Lou has moved to Durban, South Africa where she is creating her most recent series of sculptures and relifs. The main reason that she moved to this area was to find another way to produce her work that may help to make a difference to other people's lives. She is working with 30 Zulu artisans in a non-profit centre. She continues with her efforts to develop an economically sustainable project, while producing her own artwork.

Lous has exhibited her art in numerous museums and galleries all around the world including, the Metropolitan Museum of Art, New York, New York; Deste Foundation for Contemporary Art, Athens, Greece; The New Museum of Contemorary Art, New York, New York; Museum of Contemporary Art, Tokyo, Japan; Victoria and Albert Museum, London, England; Santa Monica Museum of Art, Santa Monica.
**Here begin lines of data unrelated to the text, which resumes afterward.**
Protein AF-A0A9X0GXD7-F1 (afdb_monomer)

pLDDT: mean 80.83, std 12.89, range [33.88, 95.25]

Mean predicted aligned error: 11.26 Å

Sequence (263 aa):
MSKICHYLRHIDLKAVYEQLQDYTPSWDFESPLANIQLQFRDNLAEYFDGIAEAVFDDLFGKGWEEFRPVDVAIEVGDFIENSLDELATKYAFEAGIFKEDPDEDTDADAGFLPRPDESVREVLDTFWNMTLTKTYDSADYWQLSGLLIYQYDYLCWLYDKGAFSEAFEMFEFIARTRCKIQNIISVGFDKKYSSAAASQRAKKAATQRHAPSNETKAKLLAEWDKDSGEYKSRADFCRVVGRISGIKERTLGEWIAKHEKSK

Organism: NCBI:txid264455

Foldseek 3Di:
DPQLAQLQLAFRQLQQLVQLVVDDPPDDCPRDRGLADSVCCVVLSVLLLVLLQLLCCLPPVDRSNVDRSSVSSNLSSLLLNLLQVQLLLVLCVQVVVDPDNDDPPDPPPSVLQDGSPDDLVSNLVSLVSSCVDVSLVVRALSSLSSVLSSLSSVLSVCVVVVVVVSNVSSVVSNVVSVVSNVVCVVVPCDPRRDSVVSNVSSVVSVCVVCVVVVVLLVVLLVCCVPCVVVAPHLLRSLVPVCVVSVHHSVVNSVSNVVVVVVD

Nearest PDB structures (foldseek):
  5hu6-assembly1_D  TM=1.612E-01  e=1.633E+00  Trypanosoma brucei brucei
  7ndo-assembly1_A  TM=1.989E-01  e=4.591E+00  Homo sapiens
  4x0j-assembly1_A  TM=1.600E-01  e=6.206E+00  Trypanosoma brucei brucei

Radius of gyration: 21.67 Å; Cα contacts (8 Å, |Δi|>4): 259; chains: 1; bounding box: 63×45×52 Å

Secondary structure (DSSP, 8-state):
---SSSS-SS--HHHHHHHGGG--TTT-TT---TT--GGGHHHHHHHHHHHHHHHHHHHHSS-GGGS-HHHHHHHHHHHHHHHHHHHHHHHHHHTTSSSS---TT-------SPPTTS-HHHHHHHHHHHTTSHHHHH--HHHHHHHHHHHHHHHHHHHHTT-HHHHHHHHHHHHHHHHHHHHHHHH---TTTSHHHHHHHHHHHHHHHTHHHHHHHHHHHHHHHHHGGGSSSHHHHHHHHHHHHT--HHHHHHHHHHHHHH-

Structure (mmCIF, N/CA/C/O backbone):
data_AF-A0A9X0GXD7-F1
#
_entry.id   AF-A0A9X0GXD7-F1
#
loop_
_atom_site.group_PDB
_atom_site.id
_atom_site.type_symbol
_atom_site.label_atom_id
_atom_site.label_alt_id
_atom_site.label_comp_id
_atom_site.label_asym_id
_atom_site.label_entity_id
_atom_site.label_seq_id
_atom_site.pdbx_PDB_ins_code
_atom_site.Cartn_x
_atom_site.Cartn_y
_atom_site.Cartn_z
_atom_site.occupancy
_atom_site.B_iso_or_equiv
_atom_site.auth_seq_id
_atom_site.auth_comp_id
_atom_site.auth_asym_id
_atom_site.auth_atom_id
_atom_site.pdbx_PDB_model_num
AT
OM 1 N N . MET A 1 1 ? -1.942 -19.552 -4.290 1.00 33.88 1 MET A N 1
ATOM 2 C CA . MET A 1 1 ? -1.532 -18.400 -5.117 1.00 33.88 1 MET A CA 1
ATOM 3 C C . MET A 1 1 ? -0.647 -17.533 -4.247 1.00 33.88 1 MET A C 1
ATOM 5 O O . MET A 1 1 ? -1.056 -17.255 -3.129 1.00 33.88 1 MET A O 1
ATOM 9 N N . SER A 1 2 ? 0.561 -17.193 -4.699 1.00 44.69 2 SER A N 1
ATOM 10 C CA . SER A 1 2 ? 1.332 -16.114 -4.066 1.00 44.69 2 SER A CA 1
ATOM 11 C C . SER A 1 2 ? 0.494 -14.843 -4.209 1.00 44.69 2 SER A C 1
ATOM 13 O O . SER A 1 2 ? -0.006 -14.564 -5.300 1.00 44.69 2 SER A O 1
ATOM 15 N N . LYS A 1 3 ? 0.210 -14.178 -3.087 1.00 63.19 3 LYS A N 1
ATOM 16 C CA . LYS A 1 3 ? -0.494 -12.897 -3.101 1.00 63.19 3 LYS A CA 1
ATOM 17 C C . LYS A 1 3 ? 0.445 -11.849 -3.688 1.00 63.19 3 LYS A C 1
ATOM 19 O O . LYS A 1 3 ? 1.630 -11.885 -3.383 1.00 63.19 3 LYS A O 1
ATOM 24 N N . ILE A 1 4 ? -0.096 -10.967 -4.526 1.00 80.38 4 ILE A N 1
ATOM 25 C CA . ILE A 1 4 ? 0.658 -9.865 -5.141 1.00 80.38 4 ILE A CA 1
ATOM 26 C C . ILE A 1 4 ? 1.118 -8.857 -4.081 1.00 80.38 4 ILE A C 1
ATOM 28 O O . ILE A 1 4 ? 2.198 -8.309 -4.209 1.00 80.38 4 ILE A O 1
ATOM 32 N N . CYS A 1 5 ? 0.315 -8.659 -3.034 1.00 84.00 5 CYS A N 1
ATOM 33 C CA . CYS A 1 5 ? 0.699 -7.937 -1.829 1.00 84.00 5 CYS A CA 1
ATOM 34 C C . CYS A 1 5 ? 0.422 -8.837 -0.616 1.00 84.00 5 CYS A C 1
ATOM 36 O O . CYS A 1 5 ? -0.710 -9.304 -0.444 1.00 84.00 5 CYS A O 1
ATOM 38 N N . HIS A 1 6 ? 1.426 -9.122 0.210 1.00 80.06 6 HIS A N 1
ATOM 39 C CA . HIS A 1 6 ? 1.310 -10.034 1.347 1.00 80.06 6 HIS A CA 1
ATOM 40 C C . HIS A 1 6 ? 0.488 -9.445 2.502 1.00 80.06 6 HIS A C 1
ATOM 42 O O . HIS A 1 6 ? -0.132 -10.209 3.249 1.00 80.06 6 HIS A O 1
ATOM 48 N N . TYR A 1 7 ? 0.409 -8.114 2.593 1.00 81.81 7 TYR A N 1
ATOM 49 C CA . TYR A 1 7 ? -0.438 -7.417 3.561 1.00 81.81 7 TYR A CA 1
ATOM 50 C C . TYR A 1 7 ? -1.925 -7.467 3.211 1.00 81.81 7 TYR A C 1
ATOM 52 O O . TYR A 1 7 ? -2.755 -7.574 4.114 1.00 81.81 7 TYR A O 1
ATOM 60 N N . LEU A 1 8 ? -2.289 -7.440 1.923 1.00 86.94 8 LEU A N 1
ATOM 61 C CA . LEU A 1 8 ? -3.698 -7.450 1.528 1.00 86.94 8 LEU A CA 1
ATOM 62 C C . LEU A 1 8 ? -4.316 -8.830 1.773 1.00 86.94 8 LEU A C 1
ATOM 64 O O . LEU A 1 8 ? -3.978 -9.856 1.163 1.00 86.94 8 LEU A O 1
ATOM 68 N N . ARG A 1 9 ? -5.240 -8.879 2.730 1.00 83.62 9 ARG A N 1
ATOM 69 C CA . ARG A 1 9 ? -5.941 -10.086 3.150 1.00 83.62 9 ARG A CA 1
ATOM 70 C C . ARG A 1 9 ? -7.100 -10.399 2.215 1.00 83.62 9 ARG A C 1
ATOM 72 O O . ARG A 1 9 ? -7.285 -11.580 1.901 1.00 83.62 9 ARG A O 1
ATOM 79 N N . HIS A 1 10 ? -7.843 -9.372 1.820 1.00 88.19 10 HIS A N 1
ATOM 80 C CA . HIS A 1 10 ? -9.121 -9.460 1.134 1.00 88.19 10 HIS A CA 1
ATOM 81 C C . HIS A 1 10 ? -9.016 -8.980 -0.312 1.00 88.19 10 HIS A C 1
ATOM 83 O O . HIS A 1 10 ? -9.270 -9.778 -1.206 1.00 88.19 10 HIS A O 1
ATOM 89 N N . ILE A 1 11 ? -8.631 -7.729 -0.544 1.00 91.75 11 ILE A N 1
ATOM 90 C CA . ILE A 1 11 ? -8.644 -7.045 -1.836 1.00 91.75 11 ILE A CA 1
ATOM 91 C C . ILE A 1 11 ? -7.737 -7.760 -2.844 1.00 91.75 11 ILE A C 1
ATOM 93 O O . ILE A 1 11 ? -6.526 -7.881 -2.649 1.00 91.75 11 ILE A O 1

California; Los Angeles Country Museum of Art, Los Angeles, California; Minneapolis Institute of Arts Minneapolis, Minnesota; the Smithsonian Institution of American Art, Washington, D.C. as while as many other. She also has been published in books and catalogues including the Leaves of Grass in a 2002 interview with Selene Wendt and Liza Lou, Liza Lou 1n 1998 by Peter Schjedahl and Marcia Tucker, and Liza Lou in 1996 by Robert Pincus, John Natsoulas Press. She has other biblographies in several other magazines.
By: April Gaither

1 comment:

  1. Her work is really amazing because of the transformation she puts the material through.

    You raise an interesting question when speaking about the critics that say she is making crafts and not artwork. Her work is sort of craft based since she is using beads that are meant to be used in Jewelry. Jewelry is probably more closely related to craft or design than true fine art like painting and sculpture. Some people would disagree with that. On the far extreme ceramics, jewelry, furniture, graphic design, photography, etc are not considered fine art because their roots are in craft, design, and are utilitarian in nature. They serve a purpose. I think her work is sculpture and is fine art. This is a topic that has been around for years and it will never go away. I think it all comes down to the intent of the creator. If the intension is so make something useful that serves a functional purpose then it is not the same as those that do not have a function.